One thing I love about dvorak that that layout doesn't have is ' , . not on the bottem row as they are used so often.
Actually if you look at the frequency of letters and punctuation, there are enough letters to occupy all of the home row and top row (assuming 10 letters on each of those rows) before they become less frequent that punctuation unless you want to put the comma on the top row but not the period because the least common of the letters you put on the top row is arguably close to the comma but far more frequent than the period.
A better place to put the punctuation is the two locations on the bottom row on the same side as the vowels (so left for dvorak, this is because you are more likely to end a word on a consonant so punctuation should be on the side with vowels to favor alternation) that are attributed to your index finger as the index finger has the easiest time of reaching the bottom row (try it and you'll see). So on dvorak, the punctuation should really be comma where V is on Qwerty and period where B is on Qwerty.

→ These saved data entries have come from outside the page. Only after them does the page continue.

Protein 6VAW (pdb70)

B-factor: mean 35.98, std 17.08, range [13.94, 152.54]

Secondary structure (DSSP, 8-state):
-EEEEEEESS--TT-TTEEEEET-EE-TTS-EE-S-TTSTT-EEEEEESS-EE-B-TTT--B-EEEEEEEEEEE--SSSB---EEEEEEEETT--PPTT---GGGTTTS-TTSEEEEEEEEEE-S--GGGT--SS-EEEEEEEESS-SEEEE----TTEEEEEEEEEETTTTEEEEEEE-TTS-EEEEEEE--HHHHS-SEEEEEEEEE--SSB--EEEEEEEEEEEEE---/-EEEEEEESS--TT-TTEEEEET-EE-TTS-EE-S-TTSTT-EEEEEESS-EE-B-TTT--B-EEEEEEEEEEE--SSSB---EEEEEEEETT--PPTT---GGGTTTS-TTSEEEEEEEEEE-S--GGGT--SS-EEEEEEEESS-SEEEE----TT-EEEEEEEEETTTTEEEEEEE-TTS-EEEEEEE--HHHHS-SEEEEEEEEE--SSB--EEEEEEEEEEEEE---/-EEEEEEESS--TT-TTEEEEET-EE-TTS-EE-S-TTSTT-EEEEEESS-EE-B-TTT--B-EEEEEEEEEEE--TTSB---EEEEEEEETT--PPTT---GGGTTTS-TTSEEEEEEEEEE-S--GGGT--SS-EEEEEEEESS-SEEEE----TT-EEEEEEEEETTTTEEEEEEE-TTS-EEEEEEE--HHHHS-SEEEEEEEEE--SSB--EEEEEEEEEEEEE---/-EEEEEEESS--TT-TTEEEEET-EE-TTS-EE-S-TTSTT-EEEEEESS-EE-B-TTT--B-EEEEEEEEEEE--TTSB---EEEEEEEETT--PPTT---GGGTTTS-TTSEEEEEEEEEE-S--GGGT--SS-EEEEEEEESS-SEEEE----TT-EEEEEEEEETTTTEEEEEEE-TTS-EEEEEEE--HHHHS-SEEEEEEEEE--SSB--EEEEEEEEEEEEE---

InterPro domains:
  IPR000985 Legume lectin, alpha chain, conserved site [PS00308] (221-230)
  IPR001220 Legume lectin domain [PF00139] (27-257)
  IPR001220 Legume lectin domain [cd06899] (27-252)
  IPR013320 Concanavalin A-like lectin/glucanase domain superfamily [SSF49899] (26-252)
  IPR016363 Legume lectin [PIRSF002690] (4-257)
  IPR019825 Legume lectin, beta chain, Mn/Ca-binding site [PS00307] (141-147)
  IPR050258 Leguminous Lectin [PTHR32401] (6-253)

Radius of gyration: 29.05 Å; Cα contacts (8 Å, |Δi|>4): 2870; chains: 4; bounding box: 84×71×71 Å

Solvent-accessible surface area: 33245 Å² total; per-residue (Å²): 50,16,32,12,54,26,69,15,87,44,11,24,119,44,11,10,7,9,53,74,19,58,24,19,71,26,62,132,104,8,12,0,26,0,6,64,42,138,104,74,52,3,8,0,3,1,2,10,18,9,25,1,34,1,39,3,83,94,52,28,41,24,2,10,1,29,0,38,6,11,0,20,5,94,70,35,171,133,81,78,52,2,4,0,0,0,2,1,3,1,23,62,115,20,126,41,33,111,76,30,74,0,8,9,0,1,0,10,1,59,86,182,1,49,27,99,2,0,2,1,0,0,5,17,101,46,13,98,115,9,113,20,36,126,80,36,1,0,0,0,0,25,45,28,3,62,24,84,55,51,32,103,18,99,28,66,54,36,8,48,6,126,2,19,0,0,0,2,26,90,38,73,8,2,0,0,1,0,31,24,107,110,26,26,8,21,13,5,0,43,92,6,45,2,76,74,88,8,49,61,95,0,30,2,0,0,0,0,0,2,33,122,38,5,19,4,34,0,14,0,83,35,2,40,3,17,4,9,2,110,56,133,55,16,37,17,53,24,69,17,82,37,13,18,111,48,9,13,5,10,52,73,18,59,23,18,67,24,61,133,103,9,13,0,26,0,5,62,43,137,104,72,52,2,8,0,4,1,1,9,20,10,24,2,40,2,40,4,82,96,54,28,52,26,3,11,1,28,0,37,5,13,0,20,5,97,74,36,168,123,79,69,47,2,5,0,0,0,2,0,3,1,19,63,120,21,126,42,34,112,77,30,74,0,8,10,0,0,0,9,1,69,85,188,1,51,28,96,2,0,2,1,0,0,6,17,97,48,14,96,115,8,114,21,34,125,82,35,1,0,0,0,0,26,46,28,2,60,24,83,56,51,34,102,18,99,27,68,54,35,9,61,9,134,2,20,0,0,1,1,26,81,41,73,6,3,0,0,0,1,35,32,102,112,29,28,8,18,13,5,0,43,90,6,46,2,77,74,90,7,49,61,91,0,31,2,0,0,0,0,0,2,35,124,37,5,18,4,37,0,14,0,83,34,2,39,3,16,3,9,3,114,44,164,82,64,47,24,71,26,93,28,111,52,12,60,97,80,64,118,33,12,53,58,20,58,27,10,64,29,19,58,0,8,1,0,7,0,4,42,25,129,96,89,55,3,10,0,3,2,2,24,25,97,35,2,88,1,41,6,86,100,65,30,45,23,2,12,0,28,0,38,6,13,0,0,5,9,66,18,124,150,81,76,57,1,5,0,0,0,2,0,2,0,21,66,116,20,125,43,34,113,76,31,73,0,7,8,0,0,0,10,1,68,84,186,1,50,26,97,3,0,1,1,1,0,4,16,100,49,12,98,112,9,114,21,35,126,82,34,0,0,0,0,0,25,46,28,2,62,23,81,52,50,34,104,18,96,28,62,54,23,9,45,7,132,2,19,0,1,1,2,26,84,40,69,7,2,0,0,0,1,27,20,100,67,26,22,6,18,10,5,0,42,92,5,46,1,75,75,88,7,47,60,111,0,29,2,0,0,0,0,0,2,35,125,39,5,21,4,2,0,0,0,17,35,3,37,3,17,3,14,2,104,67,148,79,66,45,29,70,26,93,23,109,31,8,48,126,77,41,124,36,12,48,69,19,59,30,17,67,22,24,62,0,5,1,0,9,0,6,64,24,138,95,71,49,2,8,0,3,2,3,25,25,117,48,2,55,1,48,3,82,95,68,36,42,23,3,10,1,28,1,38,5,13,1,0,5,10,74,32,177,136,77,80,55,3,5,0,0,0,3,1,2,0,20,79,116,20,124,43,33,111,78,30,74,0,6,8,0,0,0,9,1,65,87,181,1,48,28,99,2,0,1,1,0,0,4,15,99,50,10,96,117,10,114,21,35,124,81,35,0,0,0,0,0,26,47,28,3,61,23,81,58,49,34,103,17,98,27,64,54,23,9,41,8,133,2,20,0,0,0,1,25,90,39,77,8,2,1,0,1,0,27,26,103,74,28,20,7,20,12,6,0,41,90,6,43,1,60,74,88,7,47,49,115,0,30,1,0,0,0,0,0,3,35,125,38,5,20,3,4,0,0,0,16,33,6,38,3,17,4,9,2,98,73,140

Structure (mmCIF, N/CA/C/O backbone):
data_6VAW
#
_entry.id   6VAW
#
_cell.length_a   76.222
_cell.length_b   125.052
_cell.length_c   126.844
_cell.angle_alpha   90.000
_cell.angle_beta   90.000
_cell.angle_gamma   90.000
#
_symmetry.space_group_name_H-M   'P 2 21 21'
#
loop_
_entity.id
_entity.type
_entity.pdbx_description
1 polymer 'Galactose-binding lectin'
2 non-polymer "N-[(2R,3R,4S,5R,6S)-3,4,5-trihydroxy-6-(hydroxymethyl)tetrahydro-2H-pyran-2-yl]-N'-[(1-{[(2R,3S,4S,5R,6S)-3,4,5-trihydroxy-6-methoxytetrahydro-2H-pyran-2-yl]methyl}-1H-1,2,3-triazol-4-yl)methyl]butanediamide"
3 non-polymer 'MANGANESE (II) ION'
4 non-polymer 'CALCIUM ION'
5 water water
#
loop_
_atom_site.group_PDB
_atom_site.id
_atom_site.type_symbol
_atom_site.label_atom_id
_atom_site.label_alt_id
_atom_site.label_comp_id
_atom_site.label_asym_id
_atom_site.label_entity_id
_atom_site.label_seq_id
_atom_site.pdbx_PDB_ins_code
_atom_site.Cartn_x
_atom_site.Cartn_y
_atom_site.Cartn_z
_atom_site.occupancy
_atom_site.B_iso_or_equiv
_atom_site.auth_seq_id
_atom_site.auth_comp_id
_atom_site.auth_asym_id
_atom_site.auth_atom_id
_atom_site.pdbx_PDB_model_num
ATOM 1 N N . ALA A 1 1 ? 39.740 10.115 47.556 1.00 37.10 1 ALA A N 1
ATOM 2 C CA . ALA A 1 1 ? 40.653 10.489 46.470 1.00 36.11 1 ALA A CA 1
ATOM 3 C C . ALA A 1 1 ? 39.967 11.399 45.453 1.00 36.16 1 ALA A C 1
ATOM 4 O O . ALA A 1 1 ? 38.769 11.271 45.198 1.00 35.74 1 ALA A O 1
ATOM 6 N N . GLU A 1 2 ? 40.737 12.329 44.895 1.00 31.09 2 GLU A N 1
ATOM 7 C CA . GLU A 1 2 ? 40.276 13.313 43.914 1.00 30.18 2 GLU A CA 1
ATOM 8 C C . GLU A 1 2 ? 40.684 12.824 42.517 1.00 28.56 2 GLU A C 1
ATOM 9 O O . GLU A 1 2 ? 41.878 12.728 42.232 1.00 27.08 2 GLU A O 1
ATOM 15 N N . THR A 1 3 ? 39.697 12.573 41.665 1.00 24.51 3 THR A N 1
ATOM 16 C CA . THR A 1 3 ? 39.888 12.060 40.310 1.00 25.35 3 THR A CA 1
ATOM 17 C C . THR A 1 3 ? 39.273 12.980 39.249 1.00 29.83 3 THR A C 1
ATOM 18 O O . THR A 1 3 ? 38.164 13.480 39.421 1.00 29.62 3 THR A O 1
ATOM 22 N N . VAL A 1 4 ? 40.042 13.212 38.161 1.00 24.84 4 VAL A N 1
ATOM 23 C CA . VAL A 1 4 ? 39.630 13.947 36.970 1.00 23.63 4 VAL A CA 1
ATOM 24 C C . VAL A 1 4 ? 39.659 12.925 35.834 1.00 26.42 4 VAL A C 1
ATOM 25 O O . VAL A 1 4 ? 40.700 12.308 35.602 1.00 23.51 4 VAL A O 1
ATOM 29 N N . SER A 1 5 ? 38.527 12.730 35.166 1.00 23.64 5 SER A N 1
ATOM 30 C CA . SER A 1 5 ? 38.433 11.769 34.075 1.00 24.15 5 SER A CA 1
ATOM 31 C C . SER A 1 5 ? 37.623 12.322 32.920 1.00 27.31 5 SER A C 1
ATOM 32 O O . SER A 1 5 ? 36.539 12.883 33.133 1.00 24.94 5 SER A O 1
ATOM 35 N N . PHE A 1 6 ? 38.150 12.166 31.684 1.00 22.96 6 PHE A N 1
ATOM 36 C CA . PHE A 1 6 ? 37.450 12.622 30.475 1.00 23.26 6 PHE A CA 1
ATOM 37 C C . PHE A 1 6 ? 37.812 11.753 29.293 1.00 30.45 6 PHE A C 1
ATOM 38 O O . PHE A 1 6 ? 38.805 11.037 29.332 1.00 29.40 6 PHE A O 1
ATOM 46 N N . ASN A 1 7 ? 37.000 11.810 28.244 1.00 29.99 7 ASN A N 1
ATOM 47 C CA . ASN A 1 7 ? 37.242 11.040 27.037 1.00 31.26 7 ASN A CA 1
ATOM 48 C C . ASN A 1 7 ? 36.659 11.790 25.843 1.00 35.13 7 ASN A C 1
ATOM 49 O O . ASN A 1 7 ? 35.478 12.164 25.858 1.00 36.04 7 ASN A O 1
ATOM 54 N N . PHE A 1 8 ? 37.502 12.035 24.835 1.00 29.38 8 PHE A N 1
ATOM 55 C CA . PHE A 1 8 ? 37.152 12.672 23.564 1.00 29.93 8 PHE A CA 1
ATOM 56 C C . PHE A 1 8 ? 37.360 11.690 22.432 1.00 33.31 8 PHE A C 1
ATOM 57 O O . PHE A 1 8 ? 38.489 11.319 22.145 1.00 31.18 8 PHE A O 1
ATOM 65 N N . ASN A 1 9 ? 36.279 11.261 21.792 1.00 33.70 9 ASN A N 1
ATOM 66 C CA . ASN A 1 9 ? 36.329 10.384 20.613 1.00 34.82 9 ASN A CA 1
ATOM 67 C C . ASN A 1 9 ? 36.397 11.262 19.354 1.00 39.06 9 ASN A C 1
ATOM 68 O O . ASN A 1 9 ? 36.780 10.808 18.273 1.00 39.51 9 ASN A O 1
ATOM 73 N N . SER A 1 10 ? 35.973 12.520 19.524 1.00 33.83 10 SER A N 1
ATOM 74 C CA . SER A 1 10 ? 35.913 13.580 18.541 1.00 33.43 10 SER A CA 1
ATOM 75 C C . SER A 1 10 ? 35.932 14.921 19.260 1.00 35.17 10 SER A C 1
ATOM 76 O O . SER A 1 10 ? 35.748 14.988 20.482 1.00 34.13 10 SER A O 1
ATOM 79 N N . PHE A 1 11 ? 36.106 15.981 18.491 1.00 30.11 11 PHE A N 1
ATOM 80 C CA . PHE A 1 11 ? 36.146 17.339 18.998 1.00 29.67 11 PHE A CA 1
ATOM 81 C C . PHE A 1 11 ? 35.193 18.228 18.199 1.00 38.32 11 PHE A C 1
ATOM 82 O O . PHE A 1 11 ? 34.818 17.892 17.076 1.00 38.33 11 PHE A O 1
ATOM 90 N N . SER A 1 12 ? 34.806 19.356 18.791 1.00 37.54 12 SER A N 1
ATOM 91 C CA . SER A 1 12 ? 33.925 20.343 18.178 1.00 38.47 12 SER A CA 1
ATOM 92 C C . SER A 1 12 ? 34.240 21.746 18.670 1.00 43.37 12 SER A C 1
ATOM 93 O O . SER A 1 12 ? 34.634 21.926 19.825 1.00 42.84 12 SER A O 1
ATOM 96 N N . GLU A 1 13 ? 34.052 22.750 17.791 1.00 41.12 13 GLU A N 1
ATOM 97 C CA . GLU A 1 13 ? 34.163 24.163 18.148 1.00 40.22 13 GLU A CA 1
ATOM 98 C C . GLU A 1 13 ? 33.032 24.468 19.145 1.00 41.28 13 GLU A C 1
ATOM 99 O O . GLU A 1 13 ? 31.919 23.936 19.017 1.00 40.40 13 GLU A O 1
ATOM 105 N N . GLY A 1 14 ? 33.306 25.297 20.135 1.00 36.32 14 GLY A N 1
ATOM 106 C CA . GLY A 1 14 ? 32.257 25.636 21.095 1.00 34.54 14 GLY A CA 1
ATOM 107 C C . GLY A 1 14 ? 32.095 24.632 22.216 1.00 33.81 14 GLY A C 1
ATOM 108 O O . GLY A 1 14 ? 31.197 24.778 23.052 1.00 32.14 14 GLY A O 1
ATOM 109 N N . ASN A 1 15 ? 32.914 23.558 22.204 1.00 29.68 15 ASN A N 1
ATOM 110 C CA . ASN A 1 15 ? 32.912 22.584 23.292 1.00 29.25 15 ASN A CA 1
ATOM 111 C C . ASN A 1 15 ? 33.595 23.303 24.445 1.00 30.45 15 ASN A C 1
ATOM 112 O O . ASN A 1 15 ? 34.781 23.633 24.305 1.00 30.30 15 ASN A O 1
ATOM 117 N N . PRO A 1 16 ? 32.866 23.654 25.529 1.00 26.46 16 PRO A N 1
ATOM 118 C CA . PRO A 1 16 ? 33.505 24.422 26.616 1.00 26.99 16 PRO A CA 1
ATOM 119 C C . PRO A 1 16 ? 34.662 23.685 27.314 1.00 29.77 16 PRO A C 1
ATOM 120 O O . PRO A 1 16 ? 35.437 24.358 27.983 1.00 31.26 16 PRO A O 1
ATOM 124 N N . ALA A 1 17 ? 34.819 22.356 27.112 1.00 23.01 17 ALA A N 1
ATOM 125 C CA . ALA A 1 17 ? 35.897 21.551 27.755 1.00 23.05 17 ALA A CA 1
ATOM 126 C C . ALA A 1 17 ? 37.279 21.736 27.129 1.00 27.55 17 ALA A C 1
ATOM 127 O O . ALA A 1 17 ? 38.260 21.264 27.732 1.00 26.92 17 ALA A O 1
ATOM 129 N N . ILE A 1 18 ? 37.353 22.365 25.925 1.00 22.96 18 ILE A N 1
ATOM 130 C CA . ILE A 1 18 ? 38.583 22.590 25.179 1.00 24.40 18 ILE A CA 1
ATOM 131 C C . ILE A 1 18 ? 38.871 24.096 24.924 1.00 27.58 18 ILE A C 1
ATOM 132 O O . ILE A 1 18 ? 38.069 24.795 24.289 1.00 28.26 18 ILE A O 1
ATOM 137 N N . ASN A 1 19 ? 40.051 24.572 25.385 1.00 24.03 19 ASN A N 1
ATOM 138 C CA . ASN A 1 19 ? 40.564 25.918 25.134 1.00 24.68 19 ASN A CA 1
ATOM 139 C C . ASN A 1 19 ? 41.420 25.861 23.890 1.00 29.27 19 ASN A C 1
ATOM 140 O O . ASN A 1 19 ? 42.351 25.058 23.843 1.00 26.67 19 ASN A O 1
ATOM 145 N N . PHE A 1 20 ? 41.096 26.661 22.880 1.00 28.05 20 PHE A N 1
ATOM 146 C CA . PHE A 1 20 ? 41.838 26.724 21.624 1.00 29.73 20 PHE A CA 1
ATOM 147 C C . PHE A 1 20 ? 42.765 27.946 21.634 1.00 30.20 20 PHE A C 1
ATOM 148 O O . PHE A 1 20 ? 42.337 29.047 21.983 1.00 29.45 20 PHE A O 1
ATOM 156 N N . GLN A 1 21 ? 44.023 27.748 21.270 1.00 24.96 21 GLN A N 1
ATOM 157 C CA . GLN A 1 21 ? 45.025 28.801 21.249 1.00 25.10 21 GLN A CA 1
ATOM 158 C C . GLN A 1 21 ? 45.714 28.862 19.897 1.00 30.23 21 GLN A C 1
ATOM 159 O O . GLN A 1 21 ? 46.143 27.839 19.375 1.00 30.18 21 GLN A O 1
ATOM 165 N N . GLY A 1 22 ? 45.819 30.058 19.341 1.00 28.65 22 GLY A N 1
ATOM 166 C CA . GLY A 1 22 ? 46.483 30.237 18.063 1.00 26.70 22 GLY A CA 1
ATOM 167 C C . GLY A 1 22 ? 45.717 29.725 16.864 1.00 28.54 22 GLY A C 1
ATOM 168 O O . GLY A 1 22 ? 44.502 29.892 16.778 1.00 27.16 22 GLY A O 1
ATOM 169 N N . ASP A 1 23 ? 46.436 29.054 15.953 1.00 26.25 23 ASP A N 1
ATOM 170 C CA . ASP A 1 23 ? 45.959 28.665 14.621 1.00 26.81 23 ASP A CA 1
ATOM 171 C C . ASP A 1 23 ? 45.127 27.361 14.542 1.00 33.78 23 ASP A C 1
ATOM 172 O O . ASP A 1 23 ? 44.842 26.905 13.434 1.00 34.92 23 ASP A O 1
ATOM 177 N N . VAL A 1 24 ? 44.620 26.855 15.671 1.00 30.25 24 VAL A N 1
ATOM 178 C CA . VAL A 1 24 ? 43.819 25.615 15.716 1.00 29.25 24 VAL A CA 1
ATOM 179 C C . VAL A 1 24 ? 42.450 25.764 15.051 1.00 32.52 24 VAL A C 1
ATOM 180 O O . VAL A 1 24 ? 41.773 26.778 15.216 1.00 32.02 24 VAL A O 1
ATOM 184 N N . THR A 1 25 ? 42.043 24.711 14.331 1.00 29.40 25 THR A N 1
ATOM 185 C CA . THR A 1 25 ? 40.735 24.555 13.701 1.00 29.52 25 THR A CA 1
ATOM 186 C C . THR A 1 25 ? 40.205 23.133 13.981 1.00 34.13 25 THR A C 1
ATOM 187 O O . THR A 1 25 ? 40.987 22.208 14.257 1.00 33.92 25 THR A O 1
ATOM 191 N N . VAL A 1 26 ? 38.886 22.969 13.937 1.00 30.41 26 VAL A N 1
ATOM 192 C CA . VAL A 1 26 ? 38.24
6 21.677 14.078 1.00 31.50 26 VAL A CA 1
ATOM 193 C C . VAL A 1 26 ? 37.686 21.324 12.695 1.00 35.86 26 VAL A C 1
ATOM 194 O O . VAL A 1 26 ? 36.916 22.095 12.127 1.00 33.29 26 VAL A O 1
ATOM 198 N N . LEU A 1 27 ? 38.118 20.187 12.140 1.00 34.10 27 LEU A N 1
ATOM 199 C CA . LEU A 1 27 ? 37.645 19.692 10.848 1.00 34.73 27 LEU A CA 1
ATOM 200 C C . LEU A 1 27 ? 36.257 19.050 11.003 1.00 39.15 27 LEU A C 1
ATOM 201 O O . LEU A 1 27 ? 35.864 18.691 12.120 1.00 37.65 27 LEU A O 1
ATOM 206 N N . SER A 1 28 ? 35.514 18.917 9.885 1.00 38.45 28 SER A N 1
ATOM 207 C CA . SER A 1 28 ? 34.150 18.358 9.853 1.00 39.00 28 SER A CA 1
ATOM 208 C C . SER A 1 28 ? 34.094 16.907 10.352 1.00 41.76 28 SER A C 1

This works out better if the vowels were on the right side, as B is kind of far for the left hand whereas using N and M for comma and period respectively is a bit easier. I'm working on a layout that does this.
I don't know why everyone keeps those in place for an otherwise excellent layout. Also, I see no reason why ZXCV should stay. There's too much work going into good layouts that are ultimately hurt by these flaws.
C and V should likely be free to move because they are somewhat common, but when it comes to Z and X, they will definitely find themselves on the bottom row anyways. Since they are so infrequent at around 0.7% and 1.5% usage respectively, you don't stand to gain much. They also happen to be on some of the worse places already anyways, as the pinky and ring finger are the two worst fingers. If you were to place the two least common letters on the bottom row pinkies, they would be Z and Q. If you were to place the next least two common letters on the bottom row ring fingers they would be J and X. This puts them right back where they are already (though maybe you might want them on the right hand side or you might put some sort of symbol in those spots instead)! So because it would make very little difference even if you did move them around, it doesn't hurt to just keep them in convenient (close to Ctrl) and familiar places.
If you place letters on rows strictly in terms of frequency, the letter V ends up on the bottom as well and is the most common of the bottom row letters, so having it where it is on the left index finger is actually pretty good. This is assuming vowels are on the right, which they are in this layout and in Colemak for the most part. Dvorak is the only layout that has all the vowels on the left and if you dig into the statistics you can see that this isn't as good as it could be. You might be able to make V slightly better somewhere else on the bottom row but it wouldn't be all that much and then you sacrifice some convenience in it's usage as paste (if you are a programmer, you might use V for paste more than you do for actually typing!). I could go either way on this, there are good arguments to move it and to keep it.
The letter C though has no business being on the bottom row where it is. Luckily though with ZXV where they are you can still sort of emulate a copy by doing cut then pasting it back right where you cut it. Then you have a copy on the clipboard and you have the text you wanted to copy in it's original place still! This only works for text you can edit though, as you can't cut non-editable text.